Hotels: Worst Week Yet
Highlights include Marriott International, Inc. (MAR), Starwood Hotels & Resorts Worldwide, Inc. (HOT) and Intercontinental Hotels Group (IHG).
The hotel industry posted its work week of 2009 last week, as the recession continues to take its toll.
According to data from Smith Travel Research, Inc., the week ended April 11 was the worst of the year to date, with each primary operating metric posting its largest decline thus far.
Occupancy fell 17.9% year-over-year, while average daily room rate, or ADR, fell 12.5% versus the year-ago period. Together, this resulting in revenue per available room, or RevPAR, falling 28.1% compared to the prior-year period.
These weekly declines substantially exceed the previous 2009 weekly average declines of 12.3% in occupancy, 7.5% in ADR, and 18.9% in RevPAR.
The fact that both occupancy and ADR posted their worst declines of the year last week is a troubling sign, in our opinion. We believe that it is generally a mistake for hotel operators to cut room rates in an attempt to drive occupancy higher. When those reductions in room rate fail to stem falling occupancy, however, the negative impact on the bottom line is amplified even further.

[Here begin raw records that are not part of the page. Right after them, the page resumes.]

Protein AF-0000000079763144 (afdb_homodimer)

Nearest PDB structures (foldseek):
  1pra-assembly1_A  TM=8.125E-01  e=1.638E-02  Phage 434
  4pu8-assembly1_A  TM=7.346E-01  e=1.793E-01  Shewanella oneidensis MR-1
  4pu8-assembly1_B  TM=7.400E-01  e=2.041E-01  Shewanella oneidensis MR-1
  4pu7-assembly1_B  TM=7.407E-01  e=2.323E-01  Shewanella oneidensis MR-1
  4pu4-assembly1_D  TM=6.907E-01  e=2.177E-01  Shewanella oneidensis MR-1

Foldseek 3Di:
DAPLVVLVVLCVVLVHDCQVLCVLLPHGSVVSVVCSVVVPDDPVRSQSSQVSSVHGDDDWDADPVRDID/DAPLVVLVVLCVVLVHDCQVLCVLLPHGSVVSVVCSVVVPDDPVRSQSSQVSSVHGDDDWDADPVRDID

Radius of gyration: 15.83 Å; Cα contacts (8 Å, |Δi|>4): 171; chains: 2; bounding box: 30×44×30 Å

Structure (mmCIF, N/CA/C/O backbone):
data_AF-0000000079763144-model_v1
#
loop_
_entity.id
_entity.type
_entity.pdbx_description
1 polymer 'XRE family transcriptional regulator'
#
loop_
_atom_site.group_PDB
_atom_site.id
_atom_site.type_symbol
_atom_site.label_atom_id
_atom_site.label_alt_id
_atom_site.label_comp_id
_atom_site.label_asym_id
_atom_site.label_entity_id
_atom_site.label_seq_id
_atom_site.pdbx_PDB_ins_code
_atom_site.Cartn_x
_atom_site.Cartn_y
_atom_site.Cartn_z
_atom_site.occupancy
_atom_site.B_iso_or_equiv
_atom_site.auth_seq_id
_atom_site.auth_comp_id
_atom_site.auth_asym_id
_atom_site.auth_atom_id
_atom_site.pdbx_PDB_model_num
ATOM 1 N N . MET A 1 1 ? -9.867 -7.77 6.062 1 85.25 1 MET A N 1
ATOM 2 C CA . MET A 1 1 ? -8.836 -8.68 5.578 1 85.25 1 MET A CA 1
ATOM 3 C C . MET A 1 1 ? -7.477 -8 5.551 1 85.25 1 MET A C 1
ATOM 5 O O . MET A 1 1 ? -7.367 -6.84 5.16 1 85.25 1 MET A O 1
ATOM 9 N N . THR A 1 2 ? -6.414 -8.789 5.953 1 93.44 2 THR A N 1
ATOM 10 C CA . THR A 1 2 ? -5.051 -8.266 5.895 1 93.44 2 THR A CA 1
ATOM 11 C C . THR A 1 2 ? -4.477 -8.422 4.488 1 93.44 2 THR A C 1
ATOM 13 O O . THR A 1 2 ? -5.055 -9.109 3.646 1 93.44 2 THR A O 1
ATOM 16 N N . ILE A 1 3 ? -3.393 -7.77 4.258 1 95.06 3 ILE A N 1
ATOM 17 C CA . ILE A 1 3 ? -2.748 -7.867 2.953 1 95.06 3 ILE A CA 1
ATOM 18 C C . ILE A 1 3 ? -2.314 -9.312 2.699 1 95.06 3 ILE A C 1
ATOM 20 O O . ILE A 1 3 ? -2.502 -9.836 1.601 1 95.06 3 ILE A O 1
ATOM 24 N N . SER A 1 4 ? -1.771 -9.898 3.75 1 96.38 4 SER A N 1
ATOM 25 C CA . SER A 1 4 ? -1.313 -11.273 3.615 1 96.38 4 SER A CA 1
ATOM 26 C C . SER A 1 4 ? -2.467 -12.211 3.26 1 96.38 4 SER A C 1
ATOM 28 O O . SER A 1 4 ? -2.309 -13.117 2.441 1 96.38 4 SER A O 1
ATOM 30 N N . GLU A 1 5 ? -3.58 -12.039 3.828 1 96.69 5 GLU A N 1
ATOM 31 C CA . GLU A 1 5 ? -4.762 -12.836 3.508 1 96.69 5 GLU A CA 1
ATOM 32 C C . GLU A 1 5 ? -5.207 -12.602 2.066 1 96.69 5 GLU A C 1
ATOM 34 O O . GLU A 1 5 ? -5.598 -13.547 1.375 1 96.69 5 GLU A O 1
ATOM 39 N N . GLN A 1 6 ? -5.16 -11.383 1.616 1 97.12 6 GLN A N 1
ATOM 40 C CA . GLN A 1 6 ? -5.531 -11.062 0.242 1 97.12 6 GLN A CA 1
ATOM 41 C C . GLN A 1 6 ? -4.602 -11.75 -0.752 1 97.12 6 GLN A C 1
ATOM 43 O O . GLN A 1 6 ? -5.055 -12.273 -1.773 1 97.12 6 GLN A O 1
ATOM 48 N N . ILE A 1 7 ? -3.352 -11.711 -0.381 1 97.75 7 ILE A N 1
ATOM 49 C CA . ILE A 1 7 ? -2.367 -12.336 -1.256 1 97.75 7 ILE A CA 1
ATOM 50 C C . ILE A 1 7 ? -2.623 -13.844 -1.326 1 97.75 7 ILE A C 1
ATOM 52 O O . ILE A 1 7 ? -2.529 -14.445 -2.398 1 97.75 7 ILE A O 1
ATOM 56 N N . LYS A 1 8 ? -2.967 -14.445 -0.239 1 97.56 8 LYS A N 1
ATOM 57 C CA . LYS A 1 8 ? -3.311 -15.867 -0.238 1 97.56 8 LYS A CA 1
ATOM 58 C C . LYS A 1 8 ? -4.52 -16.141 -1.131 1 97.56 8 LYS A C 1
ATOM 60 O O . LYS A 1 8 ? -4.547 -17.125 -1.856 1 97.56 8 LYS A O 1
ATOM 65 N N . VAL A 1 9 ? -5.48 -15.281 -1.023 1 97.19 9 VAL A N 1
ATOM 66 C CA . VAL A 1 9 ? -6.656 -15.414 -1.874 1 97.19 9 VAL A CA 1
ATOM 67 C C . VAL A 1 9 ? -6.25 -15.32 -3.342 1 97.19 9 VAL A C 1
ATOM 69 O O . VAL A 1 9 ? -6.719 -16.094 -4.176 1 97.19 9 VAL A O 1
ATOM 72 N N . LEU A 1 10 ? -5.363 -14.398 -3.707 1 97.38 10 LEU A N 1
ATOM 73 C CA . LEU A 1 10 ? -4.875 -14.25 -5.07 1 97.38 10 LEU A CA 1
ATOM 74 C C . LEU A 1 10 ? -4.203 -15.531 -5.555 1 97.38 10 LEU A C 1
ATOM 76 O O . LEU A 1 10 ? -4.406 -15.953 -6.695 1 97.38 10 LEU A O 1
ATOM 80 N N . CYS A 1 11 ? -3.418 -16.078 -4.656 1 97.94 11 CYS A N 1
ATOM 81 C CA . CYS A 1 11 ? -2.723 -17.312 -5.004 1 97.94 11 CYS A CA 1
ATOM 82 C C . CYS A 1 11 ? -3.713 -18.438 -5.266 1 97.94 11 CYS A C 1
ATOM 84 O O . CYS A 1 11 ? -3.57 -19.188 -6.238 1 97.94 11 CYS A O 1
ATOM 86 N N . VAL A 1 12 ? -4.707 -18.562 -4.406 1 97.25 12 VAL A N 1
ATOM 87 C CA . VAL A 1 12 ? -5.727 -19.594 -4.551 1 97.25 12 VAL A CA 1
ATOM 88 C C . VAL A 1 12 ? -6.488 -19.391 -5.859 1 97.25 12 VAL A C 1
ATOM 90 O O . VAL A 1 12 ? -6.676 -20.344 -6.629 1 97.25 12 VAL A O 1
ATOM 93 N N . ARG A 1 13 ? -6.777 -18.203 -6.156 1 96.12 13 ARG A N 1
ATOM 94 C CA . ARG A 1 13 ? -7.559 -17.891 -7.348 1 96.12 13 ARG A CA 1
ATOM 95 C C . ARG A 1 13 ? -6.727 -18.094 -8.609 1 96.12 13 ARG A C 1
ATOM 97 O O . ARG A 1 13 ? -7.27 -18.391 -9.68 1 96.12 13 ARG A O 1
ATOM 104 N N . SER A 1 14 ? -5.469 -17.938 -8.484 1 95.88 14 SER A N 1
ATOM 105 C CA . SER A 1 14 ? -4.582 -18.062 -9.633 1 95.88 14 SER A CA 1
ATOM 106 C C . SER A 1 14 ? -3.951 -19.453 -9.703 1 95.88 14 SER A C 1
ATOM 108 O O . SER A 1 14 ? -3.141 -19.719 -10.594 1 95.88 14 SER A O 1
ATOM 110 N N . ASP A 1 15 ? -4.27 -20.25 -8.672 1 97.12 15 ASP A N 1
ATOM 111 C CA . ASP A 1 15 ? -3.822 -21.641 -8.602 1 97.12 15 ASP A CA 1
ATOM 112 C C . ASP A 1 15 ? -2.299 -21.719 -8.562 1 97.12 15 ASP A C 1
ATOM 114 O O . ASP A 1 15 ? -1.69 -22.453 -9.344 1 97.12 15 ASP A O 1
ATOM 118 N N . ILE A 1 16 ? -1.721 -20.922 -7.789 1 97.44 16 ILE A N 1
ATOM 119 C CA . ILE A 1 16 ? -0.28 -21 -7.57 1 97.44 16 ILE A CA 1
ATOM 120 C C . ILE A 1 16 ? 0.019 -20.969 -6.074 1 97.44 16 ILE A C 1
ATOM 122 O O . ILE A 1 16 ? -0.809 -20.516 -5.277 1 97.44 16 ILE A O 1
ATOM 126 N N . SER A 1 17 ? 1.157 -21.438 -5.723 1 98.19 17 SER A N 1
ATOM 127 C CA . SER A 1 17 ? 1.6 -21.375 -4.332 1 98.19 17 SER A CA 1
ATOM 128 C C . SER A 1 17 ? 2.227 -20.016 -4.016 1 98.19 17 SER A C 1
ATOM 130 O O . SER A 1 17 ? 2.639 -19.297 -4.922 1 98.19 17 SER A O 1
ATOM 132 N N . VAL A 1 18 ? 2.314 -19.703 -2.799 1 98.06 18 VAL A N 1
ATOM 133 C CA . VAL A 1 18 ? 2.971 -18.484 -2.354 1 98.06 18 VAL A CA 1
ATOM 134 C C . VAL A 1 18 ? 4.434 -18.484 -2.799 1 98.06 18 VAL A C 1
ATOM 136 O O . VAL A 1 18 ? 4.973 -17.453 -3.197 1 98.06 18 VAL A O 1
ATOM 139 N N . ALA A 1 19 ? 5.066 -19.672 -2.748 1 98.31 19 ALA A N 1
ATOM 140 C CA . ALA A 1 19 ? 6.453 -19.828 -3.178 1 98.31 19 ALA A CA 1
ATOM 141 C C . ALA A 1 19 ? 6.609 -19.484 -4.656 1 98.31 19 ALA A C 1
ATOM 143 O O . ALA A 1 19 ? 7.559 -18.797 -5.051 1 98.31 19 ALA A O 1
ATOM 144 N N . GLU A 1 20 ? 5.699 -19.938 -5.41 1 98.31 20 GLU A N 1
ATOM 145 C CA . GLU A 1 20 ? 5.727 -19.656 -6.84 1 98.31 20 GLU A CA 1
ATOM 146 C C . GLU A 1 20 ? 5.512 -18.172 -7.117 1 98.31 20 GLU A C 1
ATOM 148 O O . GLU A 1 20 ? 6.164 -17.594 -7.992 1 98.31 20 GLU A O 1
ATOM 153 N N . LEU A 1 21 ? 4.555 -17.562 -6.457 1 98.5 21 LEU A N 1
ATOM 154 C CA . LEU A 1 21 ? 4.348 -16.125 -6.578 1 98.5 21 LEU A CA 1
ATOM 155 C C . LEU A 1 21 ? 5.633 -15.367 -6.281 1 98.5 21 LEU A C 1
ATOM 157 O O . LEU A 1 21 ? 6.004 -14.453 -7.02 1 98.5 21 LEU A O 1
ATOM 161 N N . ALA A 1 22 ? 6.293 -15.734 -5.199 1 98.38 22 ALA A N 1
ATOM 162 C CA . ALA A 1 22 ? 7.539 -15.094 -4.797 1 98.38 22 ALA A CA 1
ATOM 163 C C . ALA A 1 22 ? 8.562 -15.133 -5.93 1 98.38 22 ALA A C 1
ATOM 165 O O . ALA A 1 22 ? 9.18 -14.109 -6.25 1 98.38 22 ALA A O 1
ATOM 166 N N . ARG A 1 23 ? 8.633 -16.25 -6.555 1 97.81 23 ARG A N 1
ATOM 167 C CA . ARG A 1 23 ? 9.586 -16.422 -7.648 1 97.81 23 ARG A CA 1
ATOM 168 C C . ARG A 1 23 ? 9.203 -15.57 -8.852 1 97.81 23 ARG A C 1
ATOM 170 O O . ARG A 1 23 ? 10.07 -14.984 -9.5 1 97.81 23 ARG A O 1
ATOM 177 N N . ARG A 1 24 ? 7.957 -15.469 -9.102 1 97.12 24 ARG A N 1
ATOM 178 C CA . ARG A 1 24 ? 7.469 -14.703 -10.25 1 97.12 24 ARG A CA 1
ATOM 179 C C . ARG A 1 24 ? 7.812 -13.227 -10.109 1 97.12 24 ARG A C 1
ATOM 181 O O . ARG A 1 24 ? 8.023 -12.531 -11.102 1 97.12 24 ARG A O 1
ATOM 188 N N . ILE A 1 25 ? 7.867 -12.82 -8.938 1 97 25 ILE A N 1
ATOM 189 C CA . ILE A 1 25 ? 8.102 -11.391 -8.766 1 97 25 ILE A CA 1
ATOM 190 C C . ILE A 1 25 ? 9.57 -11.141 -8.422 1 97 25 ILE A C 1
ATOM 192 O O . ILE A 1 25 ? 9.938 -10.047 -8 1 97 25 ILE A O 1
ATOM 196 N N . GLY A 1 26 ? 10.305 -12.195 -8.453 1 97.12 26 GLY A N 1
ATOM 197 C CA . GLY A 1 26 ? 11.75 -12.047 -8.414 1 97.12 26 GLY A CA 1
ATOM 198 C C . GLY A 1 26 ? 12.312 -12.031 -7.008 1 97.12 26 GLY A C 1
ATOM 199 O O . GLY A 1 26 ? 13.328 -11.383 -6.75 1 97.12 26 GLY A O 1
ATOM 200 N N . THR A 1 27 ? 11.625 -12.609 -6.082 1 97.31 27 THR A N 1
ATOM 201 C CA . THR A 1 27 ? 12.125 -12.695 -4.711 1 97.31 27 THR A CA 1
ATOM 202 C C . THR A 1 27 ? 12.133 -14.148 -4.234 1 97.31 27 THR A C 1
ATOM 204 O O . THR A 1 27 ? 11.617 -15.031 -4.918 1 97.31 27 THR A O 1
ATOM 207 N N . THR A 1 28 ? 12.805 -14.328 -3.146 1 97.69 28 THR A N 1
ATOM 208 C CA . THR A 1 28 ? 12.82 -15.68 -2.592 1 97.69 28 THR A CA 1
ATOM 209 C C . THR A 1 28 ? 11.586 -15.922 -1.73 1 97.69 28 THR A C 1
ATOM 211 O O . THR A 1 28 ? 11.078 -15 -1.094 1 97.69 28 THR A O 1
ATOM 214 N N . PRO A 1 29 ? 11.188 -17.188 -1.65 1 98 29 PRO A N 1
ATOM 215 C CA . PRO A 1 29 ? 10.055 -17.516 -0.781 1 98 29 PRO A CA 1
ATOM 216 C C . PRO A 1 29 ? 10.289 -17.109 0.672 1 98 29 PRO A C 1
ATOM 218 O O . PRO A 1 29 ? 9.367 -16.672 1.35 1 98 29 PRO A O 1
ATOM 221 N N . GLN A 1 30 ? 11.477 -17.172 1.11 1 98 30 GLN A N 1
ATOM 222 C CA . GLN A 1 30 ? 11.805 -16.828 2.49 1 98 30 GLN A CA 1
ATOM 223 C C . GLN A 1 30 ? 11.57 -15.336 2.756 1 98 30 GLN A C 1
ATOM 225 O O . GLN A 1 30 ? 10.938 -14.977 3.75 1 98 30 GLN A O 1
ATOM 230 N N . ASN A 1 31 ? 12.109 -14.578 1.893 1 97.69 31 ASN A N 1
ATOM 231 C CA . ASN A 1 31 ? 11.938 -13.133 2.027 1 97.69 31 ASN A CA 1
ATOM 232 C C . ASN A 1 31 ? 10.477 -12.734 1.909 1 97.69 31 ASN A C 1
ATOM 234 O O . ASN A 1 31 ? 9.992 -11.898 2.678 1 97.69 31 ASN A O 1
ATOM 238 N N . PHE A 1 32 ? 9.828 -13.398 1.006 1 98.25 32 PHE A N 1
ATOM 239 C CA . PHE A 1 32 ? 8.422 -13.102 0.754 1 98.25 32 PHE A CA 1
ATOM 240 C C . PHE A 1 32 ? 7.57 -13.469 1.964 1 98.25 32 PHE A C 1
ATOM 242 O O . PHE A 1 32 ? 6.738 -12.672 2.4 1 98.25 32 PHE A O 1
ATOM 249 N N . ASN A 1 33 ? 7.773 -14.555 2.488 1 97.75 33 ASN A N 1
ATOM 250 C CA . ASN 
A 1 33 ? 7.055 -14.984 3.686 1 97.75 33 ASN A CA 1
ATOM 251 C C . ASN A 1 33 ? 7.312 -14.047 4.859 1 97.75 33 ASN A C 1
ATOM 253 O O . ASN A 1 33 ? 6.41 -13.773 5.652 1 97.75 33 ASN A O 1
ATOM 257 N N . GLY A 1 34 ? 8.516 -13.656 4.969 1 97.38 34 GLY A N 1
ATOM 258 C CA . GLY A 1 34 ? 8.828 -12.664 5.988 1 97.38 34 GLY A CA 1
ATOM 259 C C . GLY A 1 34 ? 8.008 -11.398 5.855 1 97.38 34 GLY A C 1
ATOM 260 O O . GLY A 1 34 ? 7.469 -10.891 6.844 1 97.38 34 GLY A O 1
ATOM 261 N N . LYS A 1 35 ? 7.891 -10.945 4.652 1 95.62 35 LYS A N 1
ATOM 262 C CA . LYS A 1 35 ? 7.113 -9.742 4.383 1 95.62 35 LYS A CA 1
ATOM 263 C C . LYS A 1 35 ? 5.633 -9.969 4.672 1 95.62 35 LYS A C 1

Higher-end hotels fared worst last week, with occupancy at upscale chains down 22.0%. At upper-upscale chains, ADR was down 18.0% and RevPAR was down 35.9%, representing the largest declines in each metric.
The road ahead clearly remains extremely challenging for the large hotel companies, including Marriott (MAR), Starwood (HOT), and Intercontinental Hotels Group (IHG).
Some macroeconomic signs have pointed towards a potential stabilization of the economy. However, we see no clear sign on the horizon that operating fundamentals in the hotel industry will improve in the near future.